INSTRUCTIONS TO FOLLOW:
Repeat the stretch of entries below from the line with "ATOM 112 O O" through the line with "ATOM 138 C C". Include both ends and add nothing.

--- RECORDS SHOWN Enclosed Below ---

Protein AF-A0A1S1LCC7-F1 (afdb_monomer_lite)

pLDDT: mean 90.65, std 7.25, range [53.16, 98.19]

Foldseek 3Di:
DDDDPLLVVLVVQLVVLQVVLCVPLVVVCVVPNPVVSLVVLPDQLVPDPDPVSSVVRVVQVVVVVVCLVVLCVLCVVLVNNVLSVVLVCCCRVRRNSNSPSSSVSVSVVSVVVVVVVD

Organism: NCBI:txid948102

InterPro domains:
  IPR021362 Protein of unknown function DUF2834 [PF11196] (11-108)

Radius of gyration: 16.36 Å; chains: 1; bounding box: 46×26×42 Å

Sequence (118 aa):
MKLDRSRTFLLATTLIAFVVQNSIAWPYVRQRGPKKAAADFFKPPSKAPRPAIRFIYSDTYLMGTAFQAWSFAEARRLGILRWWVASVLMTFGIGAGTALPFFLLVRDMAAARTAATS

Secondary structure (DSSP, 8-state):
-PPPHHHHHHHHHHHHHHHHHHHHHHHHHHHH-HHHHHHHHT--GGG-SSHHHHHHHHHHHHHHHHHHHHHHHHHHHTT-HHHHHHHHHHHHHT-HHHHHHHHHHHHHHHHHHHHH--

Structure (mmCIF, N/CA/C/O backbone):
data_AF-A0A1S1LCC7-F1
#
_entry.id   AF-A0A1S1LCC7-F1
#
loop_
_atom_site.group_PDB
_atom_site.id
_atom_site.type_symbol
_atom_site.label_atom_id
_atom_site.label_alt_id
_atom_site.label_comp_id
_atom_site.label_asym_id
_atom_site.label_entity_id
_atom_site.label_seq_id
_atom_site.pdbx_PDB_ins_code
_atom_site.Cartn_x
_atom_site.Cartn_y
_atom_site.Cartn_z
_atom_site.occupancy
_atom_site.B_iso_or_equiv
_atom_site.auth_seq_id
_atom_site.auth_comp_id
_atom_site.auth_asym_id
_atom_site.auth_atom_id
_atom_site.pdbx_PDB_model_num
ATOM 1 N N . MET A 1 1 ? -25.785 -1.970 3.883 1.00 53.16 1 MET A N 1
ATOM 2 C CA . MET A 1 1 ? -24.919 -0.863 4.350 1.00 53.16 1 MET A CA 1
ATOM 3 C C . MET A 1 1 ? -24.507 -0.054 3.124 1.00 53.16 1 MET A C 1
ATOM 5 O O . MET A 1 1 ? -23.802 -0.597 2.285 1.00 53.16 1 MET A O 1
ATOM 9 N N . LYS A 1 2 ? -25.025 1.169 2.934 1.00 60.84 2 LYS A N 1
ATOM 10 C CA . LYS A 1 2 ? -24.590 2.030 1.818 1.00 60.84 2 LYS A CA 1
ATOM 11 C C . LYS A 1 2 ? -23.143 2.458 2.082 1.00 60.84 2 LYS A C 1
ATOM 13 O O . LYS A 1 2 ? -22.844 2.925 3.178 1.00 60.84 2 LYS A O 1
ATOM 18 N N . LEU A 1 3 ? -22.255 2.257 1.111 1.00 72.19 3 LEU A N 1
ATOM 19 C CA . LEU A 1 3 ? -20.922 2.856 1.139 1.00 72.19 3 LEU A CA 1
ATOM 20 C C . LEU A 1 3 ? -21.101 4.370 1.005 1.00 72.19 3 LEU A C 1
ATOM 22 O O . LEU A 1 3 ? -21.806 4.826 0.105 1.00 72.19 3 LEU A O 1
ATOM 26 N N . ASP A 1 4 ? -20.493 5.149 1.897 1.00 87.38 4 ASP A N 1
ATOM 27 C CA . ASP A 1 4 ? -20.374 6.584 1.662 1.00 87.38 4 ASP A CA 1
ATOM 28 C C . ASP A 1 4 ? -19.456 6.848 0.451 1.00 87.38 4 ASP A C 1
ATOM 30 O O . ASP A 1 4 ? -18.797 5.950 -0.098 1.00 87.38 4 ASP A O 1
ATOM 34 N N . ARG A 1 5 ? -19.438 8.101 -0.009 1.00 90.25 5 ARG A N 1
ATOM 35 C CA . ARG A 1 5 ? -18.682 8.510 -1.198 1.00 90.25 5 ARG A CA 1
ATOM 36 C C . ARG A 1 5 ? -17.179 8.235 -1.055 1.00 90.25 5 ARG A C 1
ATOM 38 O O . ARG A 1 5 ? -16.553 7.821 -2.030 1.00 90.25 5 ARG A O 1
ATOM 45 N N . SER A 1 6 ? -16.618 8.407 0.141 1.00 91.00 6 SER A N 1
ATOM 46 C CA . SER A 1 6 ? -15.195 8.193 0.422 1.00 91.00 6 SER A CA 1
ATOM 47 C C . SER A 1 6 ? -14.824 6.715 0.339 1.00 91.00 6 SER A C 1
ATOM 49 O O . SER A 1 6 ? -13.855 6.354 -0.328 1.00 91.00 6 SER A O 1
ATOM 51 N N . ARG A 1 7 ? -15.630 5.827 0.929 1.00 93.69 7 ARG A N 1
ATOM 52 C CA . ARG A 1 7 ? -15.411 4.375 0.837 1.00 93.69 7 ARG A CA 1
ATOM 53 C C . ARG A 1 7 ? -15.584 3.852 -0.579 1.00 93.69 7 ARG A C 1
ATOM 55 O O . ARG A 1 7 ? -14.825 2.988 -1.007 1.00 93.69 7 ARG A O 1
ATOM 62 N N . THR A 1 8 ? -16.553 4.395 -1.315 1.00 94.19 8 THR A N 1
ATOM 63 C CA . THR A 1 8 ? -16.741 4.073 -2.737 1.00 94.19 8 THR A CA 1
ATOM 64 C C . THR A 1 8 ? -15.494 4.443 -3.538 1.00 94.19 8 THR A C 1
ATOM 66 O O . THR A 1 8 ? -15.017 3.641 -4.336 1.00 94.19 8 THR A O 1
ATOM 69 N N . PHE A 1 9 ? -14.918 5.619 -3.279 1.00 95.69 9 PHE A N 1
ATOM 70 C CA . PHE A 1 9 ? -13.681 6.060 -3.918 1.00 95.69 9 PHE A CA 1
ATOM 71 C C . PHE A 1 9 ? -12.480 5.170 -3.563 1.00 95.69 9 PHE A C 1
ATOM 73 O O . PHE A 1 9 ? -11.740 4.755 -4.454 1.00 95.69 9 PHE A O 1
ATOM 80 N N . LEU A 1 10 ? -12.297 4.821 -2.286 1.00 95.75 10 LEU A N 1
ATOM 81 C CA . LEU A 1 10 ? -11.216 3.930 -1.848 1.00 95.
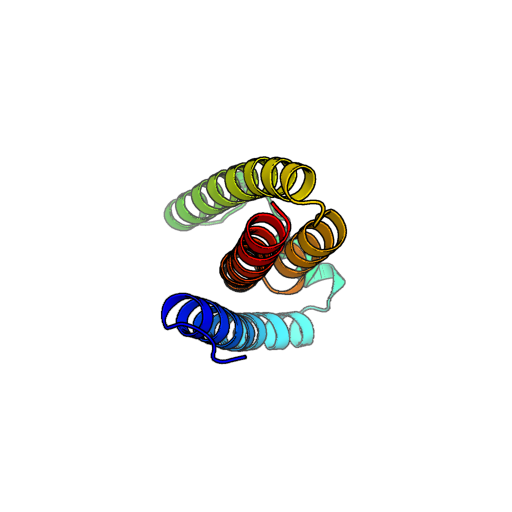75 10 LEU A CA 1
ATOM 82 C C . LEU A 1 10 ? -11.354 2.521 -2.437 1.00 95.75 10 LEU A C 1
ATOM 84 O O . LEU A 1 10 ? -10.369 1.932 -2.875 1.00 95.75 10 LEU A O 1
ATOM 88 N N . LEU A 1 11 ? -12.576 1.992 -2.513 1.00 96.56 11 LEU A N 1
ATOM 89 C CA . LEU A 1 11 ? -12.837 0.714 -3.169 1.00 96.56 11 LEU A CA 1
ATOM 90 C C . LEU A 1 11 ? -12.523 0.790 -4.668 1.00 96.56 11 LEU A C 1
ATOM 92 O O . LEU A 1 11 ? -11.781 -0.045 -5.178 1.00 96.56 11 LEU A O 1
ATOM 96 N N . ALA A 1 12 ? -13.039 1.805 -5.365 1.00 96.44 12 ALA A N 1
ATOM 97 C CA . ALA A 1 12 ? -12.815 1.981 -6.797 1.00 96.44 12 ALA A CA 1
ATOM 98 C C . ALA A 1 12 ? -11.322 2.116 -7.127 1.00 96.44 12 ALA A C 1
ATOM 100 O O . ALA A 1 12 ? -10.817 1.418 -8.002 1.00 96.44 12 ALA A O 1
ATOM 101 N N . THR A 1 13 ? -10.595 2.955 -6.389 1.00 95.56 13 THR A N 1
ATOM 102 C CA . THR A 1 13 ? -9.148 3.135 -6.579 1.00 95.56 13 THR A CA 1
ATOM 103 C C . THR A 1 13 ? -8.356 1.877 -6.237 1.00 95.56 13 THR A C 1
ATOM 105 O O . THR A 1 13 ? -7.430 1.548 -6.972 1.00 95.56 13 THR A O 1
ATOM 108 N N . THR A 1 14 ? -8.754 1.115 -5.210 1.00 96.19 14 THR A N 1
ATOM 109 C CA . THR A 1 14 ? -8.160 -0.202 -4.917 1.00 96.19 14 THR A CA 1
ATOM 110 C C . THR A 1 14 ? -8.307 -1.151 -6.103 1.00 96.19 14 THR A C 1
ATOM 112 O O . THR A 1 14 ? -7.333 -1.775 -6.518 1.00 96.19 14 THR A O 1
ATOM 115 N N . LEU A 1 15 ? -9.511 -1.251 -6.673 1.00 97.00 15 LEU A N 1
ATOM 116 C CA . LEU A 1 15 ? -9.792 -2.145 -7.798 1.00 97.00 15 LEU A CA 1
ATOM 117 C C . LEU A 1 15 ? -9.060 -1.708 -9.071 1.00 97.00 15 LEU A C 1
ATOM 119 O O . LEU A 1 15 ? -8.450 -2.537 -9.743 1.00 97.00 15 LEU A O 1
ATOM 123 N N . ILE A 1 16 ? -9.063 -0.410 -9.379 1.00 96.81 16 ILE A N 1
ATOM 124 C CA . ILE A 1 16 ? -8.345 0.136 -10.536 1.00 96.81 16 ILE A CA 1
ATOM 125 C C . ILE A 1 16 ? -6.841 -0.113 -10.390 1.00 96.81 16 ILE A C 1
ATOM 127 O O . ILE A 1 16 ? -6.219 -0.649 -11.306 1.00 96.81 16 ILE A O 1
ATOM 131 N N . ALA A 1 17 ? -6.257 0.207 -9.232 1.00 94.12 17 ALA A N 1
ATOM 132 C CA . ALA A 1 17 ? -4.842 -0.034 -8.973 1.00 94.12 17 ALA A CA 1
ATOM 133 C C . ALA A 1 17 ? -4.499 -1.528 -9.035 1.00 94.12 17 ALA A C 1
ATOM 135 O O . ALA A 1 17 ? -3.472 -1.895 -9.602 1.00 94.12 17 ALA A O 1
ATOM 136 N N . PHE A 1 18 ? -5.371 -2.403 -8.525 1.00 93.62 18 PHE A N 1
ATOM 137 C CA . PHE A 1 18 ? -5.197 -3.849 -8.631 1.00 93.62 18 PHE A CA 1
ATOM 138 C C . PHE A 1 18 ? -5.096 -4.301 -10.089 1.00 93.62 18 PHE A C 1
ATOM 140 O O . PHE A 1 18 ? -4.166 -5.032 -10.434 1.00 93.62 18 PHE A O 1
ATOM 147 N N . VAL A 1 19 ? -6.008 -3.842 -10.949 1.00 95.38 19 VAL A N 1
ATOM 148 C CA . VAL A 1 19 ? -6.013 -4.193 -12.376 1.00 95.38 19 VAL A CA 1
ATOM 149 C C . VAL A 1 19 ? -4.775 -3.642 -13.082 1.00 95.38 19 VAL A C 1
ATOM 151 O O . VAL A 1 19 ? -4.089 -4.390 -13.777 1.00 95.38 19 VAL A O 1
ATOM 154 N N . VAL A 1 20 ? -4.452 -2.364 -12.872 1.00 94.88 20 VAL A N 1
ATOM 155 C CA . VAL A 1 20 ? -3.304 -1.703 -13.513 1.00 94.88 20 VAL A CA 1
ATOM 156 C C . VAL A 1 20 ? -1.980 -2.340 -13.091 1.00 94.88 20 VAL A C 1
ATOM 158 O O . VAL A 1 20 ? -1.119 -2.586 -13.928 1.00 94.88 20 VAL A O 1
ATOM 161 N N . GLN A 1 21 ? -1.794 -2.652 -11.809 1.00 90.94 21 GLN A N 1
ATOM 162 C CA . GLN A 1 21 ? -0.537 -3.253 -11.361 1.00 90.94 21 GLN A CA 1
ATOM 163 C C . GLN A 1 21 ? -0.379 -4.692 -11.852 1.00 90.94 21 GLN A C 1
ATOM 165 O O . GLN A 1 21 ? 0.698 -5.066 -12.318 1.00 90.94 21 GLN A O 1
ATOM 170 N N . ASN A 1 22 ? -1.451 -5.489 -11.837 1.00 91.44 22 ASN A N 1
ATOM 171 C CA . ASN A 1 22 ? -1.392 -6.854 -12.360 1.00 91.44 22 ASN A CA 1
ATOM 172 C C . ASN A 1 22 ? -1.209 -6.895 -13.884 1.00 91.44 22 ASN A C 1
ATOM 174 O O . ASN A 1 22 ? -0.534 -7.801 -14.374 1.00 91.44 22 ASN A O 1
ATOM 178 N N . SER A 1 23 ? -1.734 -5.920 -14.638 1.00 91.56 23 SER A N 1
ATOM 179 C CA . SER A 1 23 ? -1.527 -5.858 -16.093 1.00 91.56 23 SER A CA 1
ATOM 180 C C . SER A 1 23 ? -0.060 -5.624 -16.476 1.00 91.56 23 SER A C 1
ATOM 182 O O . SER A 1 23 ? 0.359 -6.046 -17.551 1.00 91.56 23 SER A O 1
ATOM 184 N N . ILE A 1 24 ? 0.736 -5.033 -15.578 1.00 88.56 24 ILE A N 1
ATOM 185 C CA . ILE A 1 24 ? 2.182 -4.829 -15.745 1.00 88.56 24 ILE A CA 1
ATOM 186 C C . ILE A 1 24 ? 2.978 -6.010 -15.169 1.00 88.56 24 ILE A C 1
ATOM 188 O O . ILE A 1 24 ? 3.872 -6.548 -15.826 1.00 88.56 24 ILE A O 1
ATOM 192 N N . ALA A 1 25 ? 2.659 -6.433 -13.942 1.00 86.62 25 ALA A N 1
ATOM 193 C CA . ALA A 1 25 ? 3.426 -7.446 -13.219 1.00 86.62 25 ALA A CA 1
ATOM 194 C C . ALA A 1 25 ? 3.304 -8.839 -13.851 1.00 86.62 25 ALA A C 1
ATOM 196 O O . ALA A 1 25 ? 4.291 -9.568 -13.965 1.00 86.62 25 ALA A O 1
ATOM 197 N N . TRP A 1 26 ? 2.107 -9.220 -14.298 1.00 89.69 26 TRP A N 1
ATOM 198 C CA . TRP A 1 26 ? 1.845 -10.577 -14.764 1.00 89.69 26 TRP A CA 1
ATOM 199 C C . TRP A 1 26 ? 2.572 -10.940 -16.070 1.00 89.69 26 TRP A C 1
ATOM 201 O O . TRP A 1 26 ? 3.210 -11.997 -16.108 1.00 89.69 26 TRP A O 1
ATOM 211 N N . PRO A 1 27 ? 2.581 -10.093 -17.123 1.00 92.69 27 PRO A N 1
ATOM 212 C CA . PRO A 1 27 ? 3.419 -10.336 -18.297 1.00 92.69 27 PRO A CA 1
ATOM 213 C C . PRO A 1 27 ? 4.904 -10.460 -17.947 1.00 92.69 27 PRO A C 1
ATOM 215 O O . PRO A 1 27 ? 5.587 -11.340 -18.468 1.00 92.69 27 PRO A O 1
ATOM 218 N N . TYR A 1 28 ? 5.396 -9.631 -17.023 1.00 89.62 28 TYR A N 1
ATOM 219 C CA . TYR A 1 28 ? 6.789 -9.672 -16.585 1.00 89.62 28 TYR A CA 1
ATOM 220 C C . TYR A 1 28 ? 7.133 -10.998 -15.890 1.00 89.62 28 TYR A C 1
ATOM 222 O O . TYR A 1 28 ? 8.116 -11.653 -16.245 1.00 89.62 28 TYR A O 1
ATOM 230 N N . VAL A 1 29 ? 6.295 -11.433 -14.942 1.00 90.50 29 VAL A N 1
ATOM 231 C CA . VAL A 1 29 ? 6.442 -12.718 -14.239 1.00 90.50 29 VAL A CA 1
ATOM 232 C C . VAL A 1 29 ? 6.386 -13.886 -15.222 1.00 90.50 29 VAL A C 1
ATOM 234 O O . VAL A 1 29 ? 7.215 -14.789 -15.128 1.00 90.50 29 VAL A O 1
ATOM 237 N N . ARG A 1 30 ? 5.470 -13.860 -16.199 1.00 92.69 30 ARG A N 1
ATOM 238 C CA . ARG A 1 30 ? 5.379 -14.895 -17.242 1.00 92.69 30 ARG A CA 1
ATOM 239 C C . ARG A 1 30 ? 6.650 -14.993 -18.090 1.00 92.69 30 ARG A C 1
ATOM 241 O O . ARG A 1 30 ? 7.054 -16.096 -18.432 1.00 92.69 30 ARG A O 1
ATOM 248 N N . GLN A 1 31 ? 7.285 -13.867 -18.414 1.00 93.00 31 GLN A N 1
ATOM 249 C CA . GLN A 1 31 ? 8.486 -13.835 -19.260 1.00 93.00 31 GLN A CA 1
ATOM 250 C C . GLN A 1 31 ? 9.785 -14.142 -18.503 1.00 93.00 31 GLN A C 1
ATOM 252 O O . GLN A 1 31 ? 10.721 -14.696 -19.075 1.00 93.00 31 GLN A O 1
ATOM 257 N N . ARG A 1 32 ? 9.894 -13.721 -17.237 1.00 90.50 32 ARG A N 1
ATOM 258 C CA . ARG A 1 32 ? 11.147 -13.768 -16.457 1.00 90.50 32 ARG A CA 1
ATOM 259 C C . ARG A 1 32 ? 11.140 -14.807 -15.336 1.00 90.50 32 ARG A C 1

--- End of Enclosed RECORDS SHOWN ---

YOUR RESPONSE:
ATOM 112 O O . THR A 1 14 ? -7.333 -1.775 -6.518 1.00 96.19 14 THR A O 1
ATOM 115 N N . LEU A 1 15 ? -9.511 -1.251 -6.673 1.00 97.00 15 LEU A N 1
ATOM 116 C CA . LEU A 1 15 ? -9.792 -2.145 -7.798 1.00 97.00 15 LEU A CA 1
ATOM 117 C C . LEU A 1 15 ? -9.060 -1.708 -9.071 1.00 97.00 15 LEU A C 1
ATOM 119 O O . LEU A 1 15 ? -8.450 -2.537 -9.743 1.00 97.00 15 LEU A O 1
ATOM 123 N N . ILE A 1 16 ? -9.063 -0.410 -9.379 1.00 96.81 16 ILE A N 1
ATOM 124 C CA . ILE A 1 16 ? -8.345 0.136 -10.536 1.00 96.81 16 ILE A CA 1
ATOM 125 C C . ILE A 1 16 ? -6.841 -0.113 -10.390 1.00 96.81 16 ILE A C 1
ATOM 127 O O . ILE A 1 16 ? -6.219 -0.649 -11.306 1.00 96.81 16 ILE A O 1
ATOM 131 N N . ALA A 1 17 ? -6.257 0.207 -9.232 1.00 94.12 17 ALA A N 1
ATOM 132 C CA . ALA A 1 17 ? -4.842 -0.034 -8.973 1.00 94.12 17 ALA A CA 1
ATOM 133 C C . ALA A 1 17 ? -4.499 -1.528 -9.035 1.00 94.12 17 ALA A C 1
ATOM 135 O O . ALA A 1 17 ? -3.472 -1.895 -9.602 1.00 94.12 17 ALA A O 1
ATOM 136 N N . PHE A 1 18 ? -5.371 -2.403 -8.525 1.00 93.62 18 PHE A N 1
ATOM 137 C CA . PHE A 1 18 ? -5.197 -3.849 -8.631 1.00 93.62 18 PHE A CA 1
ATOM 138 C C . PHE A 1 18 ? -5.096 -4.301 -10.089 1.00 93.62 18 PHE A C 1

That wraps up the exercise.